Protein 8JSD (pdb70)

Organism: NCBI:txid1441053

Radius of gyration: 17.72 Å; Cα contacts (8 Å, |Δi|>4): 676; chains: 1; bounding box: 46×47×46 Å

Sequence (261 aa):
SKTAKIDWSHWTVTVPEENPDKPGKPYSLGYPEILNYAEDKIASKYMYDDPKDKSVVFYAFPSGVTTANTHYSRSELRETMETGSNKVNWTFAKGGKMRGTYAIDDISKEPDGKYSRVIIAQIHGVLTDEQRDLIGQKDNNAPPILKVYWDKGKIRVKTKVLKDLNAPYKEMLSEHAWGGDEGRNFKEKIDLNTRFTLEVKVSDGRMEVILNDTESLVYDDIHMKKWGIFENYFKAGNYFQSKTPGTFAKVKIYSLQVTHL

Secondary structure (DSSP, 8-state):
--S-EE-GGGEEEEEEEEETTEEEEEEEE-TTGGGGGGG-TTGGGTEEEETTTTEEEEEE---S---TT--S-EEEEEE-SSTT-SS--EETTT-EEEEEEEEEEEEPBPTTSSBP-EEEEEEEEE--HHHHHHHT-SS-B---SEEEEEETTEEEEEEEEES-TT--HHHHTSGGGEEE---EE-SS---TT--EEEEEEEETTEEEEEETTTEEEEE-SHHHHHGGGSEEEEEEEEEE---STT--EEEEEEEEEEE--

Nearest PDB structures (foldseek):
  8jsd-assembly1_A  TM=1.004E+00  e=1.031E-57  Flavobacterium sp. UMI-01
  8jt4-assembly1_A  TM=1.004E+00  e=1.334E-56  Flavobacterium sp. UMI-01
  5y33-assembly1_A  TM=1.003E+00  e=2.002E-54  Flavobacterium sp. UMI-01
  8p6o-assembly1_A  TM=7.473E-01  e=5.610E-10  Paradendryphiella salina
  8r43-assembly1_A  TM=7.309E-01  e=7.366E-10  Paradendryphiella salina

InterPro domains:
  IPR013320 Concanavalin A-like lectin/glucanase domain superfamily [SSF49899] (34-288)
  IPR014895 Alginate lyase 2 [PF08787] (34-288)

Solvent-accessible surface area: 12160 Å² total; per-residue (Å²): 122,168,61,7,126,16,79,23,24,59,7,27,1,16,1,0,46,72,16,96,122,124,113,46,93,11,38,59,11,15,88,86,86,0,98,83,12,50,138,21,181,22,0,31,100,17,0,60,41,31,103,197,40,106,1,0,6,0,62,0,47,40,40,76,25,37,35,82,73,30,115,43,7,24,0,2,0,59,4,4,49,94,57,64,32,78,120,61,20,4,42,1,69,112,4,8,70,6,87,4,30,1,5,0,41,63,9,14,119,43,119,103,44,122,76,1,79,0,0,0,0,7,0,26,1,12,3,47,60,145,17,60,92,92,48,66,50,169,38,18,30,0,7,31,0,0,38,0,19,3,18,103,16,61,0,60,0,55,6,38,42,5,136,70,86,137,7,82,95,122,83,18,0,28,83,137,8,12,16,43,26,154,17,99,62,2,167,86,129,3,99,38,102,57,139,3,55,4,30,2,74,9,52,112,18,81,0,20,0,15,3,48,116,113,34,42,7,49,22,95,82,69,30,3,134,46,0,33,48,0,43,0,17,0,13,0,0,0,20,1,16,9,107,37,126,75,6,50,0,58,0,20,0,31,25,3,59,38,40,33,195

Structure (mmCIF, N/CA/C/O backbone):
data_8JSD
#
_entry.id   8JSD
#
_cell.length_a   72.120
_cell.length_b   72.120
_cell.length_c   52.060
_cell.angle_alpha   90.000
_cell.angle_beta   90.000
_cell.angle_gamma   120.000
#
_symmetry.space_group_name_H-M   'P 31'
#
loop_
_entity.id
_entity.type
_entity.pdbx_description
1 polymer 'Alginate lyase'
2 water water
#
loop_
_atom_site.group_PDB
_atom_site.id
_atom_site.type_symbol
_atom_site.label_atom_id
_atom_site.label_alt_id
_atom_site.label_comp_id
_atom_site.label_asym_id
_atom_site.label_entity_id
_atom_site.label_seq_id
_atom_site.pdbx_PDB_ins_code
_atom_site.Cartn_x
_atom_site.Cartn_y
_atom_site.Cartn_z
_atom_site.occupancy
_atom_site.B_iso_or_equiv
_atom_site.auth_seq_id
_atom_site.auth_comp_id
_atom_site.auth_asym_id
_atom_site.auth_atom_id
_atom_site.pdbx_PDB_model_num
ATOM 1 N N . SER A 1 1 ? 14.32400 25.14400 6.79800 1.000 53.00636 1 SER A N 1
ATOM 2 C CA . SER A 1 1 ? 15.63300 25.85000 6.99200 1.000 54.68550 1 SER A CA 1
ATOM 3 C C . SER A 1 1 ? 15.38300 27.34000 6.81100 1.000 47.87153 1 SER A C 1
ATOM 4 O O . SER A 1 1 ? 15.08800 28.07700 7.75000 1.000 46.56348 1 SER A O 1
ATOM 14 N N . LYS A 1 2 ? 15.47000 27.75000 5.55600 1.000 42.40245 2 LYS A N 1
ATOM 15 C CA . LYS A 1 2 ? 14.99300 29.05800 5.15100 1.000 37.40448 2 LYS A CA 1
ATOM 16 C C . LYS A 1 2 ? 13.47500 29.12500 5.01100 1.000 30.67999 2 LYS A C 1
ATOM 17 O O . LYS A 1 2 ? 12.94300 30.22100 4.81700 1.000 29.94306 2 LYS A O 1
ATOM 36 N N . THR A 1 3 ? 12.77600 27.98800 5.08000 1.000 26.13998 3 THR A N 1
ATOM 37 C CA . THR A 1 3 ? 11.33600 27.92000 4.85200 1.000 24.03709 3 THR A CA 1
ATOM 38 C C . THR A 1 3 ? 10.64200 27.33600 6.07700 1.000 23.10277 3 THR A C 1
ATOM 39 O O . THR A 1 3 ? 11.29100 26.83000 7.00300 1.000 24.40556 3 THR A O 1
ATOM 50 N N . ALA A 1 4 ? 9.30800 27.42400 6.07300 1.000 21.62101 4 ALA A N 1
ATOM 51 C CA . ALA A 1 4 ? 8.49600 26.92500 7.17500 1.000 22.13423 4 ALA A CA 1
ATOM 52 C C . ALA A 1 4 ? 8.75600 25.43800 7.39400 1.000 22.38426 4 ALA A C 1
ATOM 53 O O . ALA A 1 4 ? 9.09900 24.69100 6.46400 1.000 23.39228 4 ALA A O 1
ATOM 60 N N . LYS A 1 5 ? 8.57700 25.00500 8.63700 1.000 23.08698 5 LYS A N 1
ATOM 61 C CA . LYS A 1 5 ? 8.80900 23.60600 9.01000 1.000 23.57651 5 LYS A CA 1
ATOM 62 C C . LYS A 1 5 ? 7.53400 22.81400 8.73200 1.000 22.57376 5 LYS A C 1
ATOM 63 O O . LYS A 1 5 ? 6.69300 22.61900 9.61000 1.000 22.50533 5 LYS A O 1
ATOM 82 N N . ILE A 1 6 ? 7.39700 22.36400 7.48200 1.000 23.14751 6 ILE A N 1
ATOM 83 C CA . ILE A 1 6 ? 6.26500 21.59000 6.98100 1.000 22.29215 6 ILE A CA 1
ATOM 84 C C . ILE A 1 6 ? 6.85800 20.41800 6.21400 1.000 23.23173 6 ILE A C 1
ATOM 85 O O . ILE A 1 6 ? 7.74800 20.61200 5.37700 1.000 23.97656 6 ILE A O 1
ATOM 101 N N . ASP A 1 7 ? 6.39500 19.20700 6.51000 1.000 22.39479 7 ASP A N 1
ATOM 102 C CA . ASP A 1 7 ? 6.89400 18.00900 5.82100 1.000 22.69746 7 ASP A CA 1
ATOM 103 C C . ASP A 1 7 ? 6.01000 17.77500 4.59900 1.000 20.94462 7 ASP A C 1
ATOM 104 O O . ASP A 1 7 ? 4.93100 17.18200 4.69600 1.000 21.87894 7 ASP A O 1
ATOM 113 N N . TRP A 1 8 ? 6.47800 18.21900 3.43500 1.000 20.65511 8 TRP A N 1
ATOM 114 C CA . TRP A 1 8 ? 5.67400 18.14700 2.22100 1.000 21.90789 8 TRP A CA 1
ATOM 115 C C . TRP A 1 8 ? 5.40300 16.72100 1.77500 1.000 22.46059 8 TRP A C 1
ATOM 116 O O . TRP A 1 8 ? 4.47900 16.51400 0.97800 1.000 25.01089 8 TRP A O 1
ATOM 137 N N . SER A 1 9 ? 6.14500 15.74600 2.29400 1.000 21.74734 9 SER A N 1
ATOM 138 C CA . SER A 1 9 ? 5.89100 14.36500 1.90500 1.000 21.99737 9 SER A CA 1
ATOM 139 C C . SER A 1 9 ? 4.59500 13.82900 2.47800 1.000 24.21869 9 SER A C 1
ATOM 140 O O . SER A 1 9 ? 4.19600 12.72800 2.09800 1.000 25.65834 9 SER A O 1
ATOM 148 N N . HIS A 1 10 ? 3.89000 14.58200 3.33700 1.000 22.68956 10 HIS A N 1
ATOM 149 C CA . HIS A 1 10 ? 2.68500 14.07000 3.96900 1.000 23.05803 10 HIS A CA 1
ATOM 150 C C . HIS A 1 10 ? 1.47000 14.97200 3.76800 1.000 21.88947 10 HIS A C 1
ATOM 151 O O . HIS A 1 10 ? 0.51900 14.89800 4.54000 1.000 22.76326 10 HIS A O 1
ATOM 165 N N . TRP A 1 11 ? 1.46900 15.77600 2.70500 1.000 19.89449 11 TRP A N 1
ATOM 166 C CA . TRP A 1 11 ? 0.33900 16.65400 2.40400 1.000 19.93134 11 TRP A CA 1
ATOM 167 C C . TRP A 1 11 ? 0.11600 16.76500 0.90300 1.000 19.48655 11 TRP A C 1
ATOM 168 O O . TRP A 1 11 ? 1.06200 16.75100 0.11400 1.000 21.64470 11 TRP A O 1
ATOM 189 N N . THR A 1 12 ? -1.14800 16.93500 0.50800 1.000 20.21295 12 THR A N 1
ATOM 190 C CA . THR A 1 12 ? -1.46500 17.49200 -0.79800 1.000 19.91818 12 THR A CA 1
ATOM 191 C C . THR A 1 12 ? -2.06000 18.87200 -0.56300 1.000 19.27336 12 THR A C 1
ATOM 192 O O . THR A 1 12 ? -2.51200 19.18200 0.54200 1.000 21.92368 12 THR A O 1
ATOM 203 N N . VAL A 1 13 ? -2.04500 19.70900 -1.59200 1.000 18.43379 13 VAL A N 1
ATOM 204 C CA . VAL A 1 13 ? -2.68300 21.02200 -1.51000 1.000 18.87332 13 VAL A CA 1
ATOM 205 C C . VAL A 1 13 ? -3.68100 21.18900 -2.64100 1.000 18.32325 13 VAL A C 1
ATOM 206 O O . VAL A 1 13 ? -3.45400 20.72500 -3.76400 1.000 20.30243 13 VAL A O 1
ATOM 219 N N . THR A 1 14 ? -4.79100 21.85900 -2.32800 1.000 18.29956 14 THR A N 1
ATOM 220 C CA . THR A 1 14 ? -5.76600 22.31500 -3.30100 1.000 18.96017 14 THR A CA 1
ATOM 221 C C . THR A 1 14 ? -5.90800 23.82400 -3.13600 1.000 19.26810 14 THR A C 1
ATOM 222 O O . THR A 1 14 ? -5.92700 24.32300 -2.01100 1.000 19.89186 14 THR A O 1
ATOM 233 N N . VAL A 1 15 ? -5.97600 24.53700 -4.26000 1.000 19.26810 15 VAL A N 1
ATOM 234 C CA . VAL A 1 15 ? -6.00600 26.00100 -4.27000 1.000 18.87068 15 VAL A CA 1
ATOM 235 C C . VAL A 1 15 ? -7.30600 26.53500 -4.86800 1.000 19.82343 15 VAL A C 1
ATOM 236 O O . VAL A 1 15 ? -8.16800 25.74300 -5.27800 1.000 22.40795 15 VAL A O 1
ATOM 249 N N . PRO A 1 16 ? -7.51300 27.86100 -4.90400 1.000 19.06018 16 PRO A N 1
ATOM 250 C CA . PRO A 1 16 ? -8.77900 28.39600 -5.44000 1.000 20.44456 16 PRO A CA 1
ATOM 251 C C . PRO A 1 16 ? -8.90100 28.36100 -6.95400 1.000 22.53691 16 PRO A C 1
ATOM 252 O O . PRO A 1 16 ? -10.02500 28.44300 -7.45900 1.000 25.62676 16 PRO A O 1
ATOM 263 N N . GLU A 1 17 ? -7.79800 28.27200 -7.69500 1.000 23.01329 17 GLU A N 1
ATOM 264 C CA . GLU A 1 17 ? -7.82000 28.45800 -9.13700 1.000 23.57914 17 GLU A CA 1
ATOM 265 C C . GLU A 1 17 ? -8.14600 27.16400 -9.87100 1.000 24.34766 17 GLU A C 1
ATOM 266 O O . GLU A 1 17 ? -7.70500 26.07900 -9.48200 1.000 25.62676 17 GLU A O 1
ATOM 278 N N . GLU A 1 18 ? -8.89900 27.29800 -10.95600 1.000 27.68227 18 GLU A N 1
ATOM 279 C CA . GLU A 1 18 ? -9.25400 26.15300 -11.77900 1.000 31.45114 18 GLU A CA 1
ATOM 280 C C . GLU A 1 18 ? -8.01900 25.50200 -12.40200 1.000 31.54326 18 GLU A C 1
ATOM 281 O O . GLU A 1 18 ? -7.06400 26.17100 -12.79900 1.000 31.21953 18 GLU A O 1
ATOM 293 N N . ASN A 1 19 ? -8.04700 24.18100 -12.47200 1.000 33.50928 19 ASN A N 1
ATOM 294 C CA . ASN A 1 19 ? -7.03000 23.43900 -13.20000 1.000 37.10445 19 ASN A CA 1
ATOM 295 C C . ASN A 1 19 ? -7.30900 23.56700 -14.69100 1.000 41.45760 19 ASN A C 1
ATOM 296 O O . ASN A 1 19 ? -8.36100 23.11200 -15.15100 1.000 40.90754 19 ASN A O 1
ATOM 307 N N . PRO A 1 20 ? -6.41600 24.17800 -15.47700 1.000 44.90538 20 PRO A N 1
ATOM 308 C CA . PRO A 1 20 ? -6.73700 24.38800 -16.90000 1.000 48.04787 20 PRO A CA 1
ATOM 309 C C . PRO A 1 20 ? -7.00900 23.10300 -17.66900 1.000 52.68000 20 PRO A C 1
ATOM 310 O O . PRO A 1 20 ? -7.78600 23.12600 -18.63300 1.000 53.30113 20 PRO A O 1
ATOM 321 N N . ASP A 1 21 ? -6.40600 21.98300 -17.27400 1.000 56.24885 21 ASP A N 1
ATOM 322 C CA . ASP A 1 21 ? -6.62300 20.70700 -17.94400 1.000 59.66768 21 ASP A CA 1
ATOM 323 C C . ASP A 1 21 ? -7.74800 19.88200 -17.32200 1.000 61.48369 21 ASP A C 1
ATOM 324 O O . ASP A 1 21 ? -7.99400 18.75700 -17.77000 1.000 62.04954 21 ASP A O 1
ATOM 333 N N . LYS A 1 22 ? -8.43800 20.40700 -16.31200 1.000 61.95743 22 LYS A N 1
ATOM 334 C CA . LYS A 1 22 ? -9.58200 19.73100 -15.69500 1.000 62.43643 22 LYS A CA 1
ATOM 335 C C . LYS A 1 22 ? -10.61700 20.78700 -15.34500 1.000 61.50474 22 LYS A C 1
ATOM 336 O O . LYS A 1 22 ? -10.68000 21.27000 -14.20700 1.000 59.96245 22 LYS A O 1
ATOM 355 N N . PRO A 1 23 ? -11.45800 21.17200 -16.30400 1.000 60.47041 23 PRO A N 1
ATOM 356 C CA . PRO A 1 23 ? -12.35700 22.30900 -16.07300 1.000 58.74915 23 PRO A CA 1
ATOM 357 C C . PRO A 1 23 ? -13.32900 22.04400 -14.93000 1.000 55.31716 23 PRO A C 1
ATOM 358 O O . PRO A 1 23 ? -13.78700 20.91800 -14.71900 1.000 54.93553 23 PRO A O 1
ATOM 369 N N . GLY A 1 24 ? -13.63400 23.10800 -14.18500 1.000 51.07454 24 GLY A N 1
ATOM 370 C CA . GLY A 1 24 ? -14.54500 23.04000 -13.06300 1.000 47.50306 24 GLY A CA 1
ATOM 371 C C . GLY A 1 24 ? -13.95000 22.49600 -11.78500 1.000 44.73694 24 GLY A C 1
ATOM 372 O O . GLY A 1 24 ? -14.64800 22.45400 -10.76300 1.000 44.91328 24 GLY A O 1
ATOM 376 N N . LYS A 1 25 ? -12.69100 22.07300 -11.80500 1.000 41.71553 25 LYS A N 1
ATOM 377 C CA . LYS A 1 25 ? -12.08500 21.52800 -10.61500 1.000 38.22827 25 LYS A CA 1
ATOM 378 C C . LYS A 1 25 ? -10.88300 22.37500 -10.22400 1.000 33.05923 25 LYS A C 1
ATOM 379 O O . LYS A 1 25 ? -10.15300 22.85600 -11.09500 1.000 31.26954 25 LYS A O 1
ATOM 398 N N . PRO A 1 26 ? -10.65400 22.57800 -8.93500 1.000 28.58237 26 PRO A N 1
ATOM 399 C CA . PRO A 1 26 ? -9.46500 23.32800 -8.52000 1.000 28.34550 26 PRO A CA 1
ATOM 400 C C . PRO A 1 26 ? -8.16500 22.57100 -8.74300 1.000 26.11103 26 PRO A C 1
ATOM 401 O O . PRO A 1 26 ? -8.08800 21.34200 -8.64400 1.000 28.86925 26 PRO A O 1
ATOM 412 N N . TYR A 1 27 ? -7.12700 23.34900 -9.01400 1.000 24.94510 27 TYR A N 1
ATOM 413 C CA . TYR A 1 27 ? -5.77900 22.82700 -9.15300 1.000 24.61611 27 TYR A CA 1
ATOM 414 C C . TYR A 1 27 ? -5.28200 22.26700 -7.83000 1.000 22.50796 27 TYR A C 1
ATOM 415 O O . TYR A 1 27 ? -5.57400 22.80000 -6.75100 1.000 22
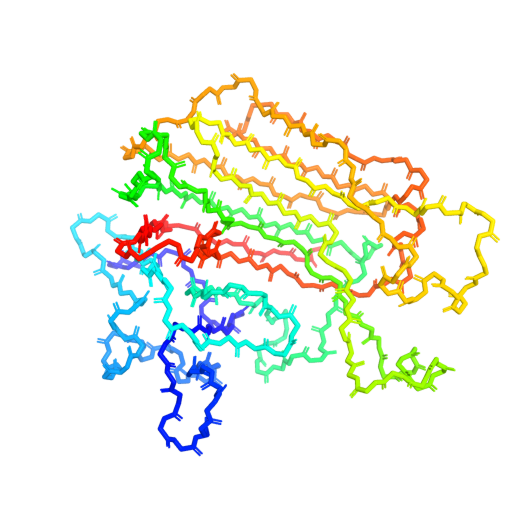.78431 27 TYR A O 1
ATOM 433 N N . SER A 1 28 ? -4.53000 21.17300 -7.91800 1.000 24.35555 28 SER A N 1
ATOM 434 C CA . SER A 1 28 ? -3.94900 20.55200 -6.74300 1.000 24.68191 28 SER A CA 1
ATOM 435 C C . SER A 1 28 ? -2.57700 19.99000 -7.06600 1.000 25.49779 28 SER A C 1
ATOM 436 O O . SER A 1 28 ? -2.25600 19.70300 -8.22300 1.000 28.02178 28 SER A O 1
ATOM 444 N N . LEU A 1 29 ? -1.78300 19.80700 -6.00900 1.000 22.18950 29 LEU A N 1
ATOM 445 C CA . LEU A 1 29 ? -0.46000 19.20300 -6.11300 1.000 21.56311 29 LEU A CA 1
ATOM 446 C C . LEU A 1 29 ? -0.30100 18.16800 -5.01000 1.000 22.07370 29 LEU A C 1
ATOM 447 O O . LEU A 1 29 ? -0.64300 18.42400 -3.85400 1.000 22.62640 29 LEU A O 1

TO DO. Up to and including the line with "IPR014895 Alginate lyase", repeat the data exactly, starting from its first line; nothing else belongs in the response.

RESULT OF THE EXERCISE.
Protein 8JSD (pdb70)

Organism: NCBI:txid1441053

Radius of gyration: 17.72 Å; Cα contacts (8 Å, |Δi|>4): 676; chains: 1; bounding box: 46×47×46 Å

Sequence (261 aa):
SKTAKIDWSHWTVTVPEENPDKPGKPYSLGYPEILNYAEDKIASKYMYDDPKDKSVVFYAFPSGVTTANTHYSRSELRETMETGSNKVNWTFAKGGKMRGTYAIDDISKEPDGKYSRVIIAQIHGVLTDEQRDLIGQKDNNAPPILKVYWDKGKIRVKTKVLKDLNAPYKEMLSEHAWGGDEGRNFKEKIDLNTRFTLEVKVSDGRMEVILNDTESLVYDDIHMKKWGIFENYFKAGNYFQSKTPGTFAKVKIYSLQVTHL

Secondary structure (DSSP, 8-state):
--S-EE-GGGEEEEEEEEETTEEEEEEEE-TTGGGGGGG-TTGGGTEEEETTTTEEEEEE---S---TT--S-EEEEEE-SSTT-SS--EETTT-EEEEEEEEEEEEPBPTTSSBP-EEEEEEEEE--HHHHHHHT-SS-B---SEEEEEETTEEEEEEEEES-TT--HHHHTSGGGEEE---EE-SS---TT--EEEEEEEETTEEEEEETTTEEEEE-SHHHHHGGGSEEEEEEEEEE---STT--EEEEEEEEEEE--

Nearest PDB structures (foldseek):
  8jsd-assembly1_A  TM=1.004E+00  e=1.031E-57  Flavobacterium sp. UMI-01
  8jt4-assembly1_A  TM=1.004E+00  e=1.334E-56  Flavobacterium sp. UMI-01
  5y33-assembly1_A  TM=1.003E+00  e=2.002E-54  Flavobacterium sp. UMI-01
  8p6o-assembly1_A  TM=7.473E-01  e=5.610E-10  Paradendryphiella salina
  8r43-assembly1_A  TM=7.309E-01  e=7.366E-10  Paradendryphiella salina

InterPro domains:
  IPR013320 Concanavalin A-like lectin/glucanase domain superfamily [SSF49899] (34-288)
  IPR014895 Alginate lyase 2 [PF08787] (34-288)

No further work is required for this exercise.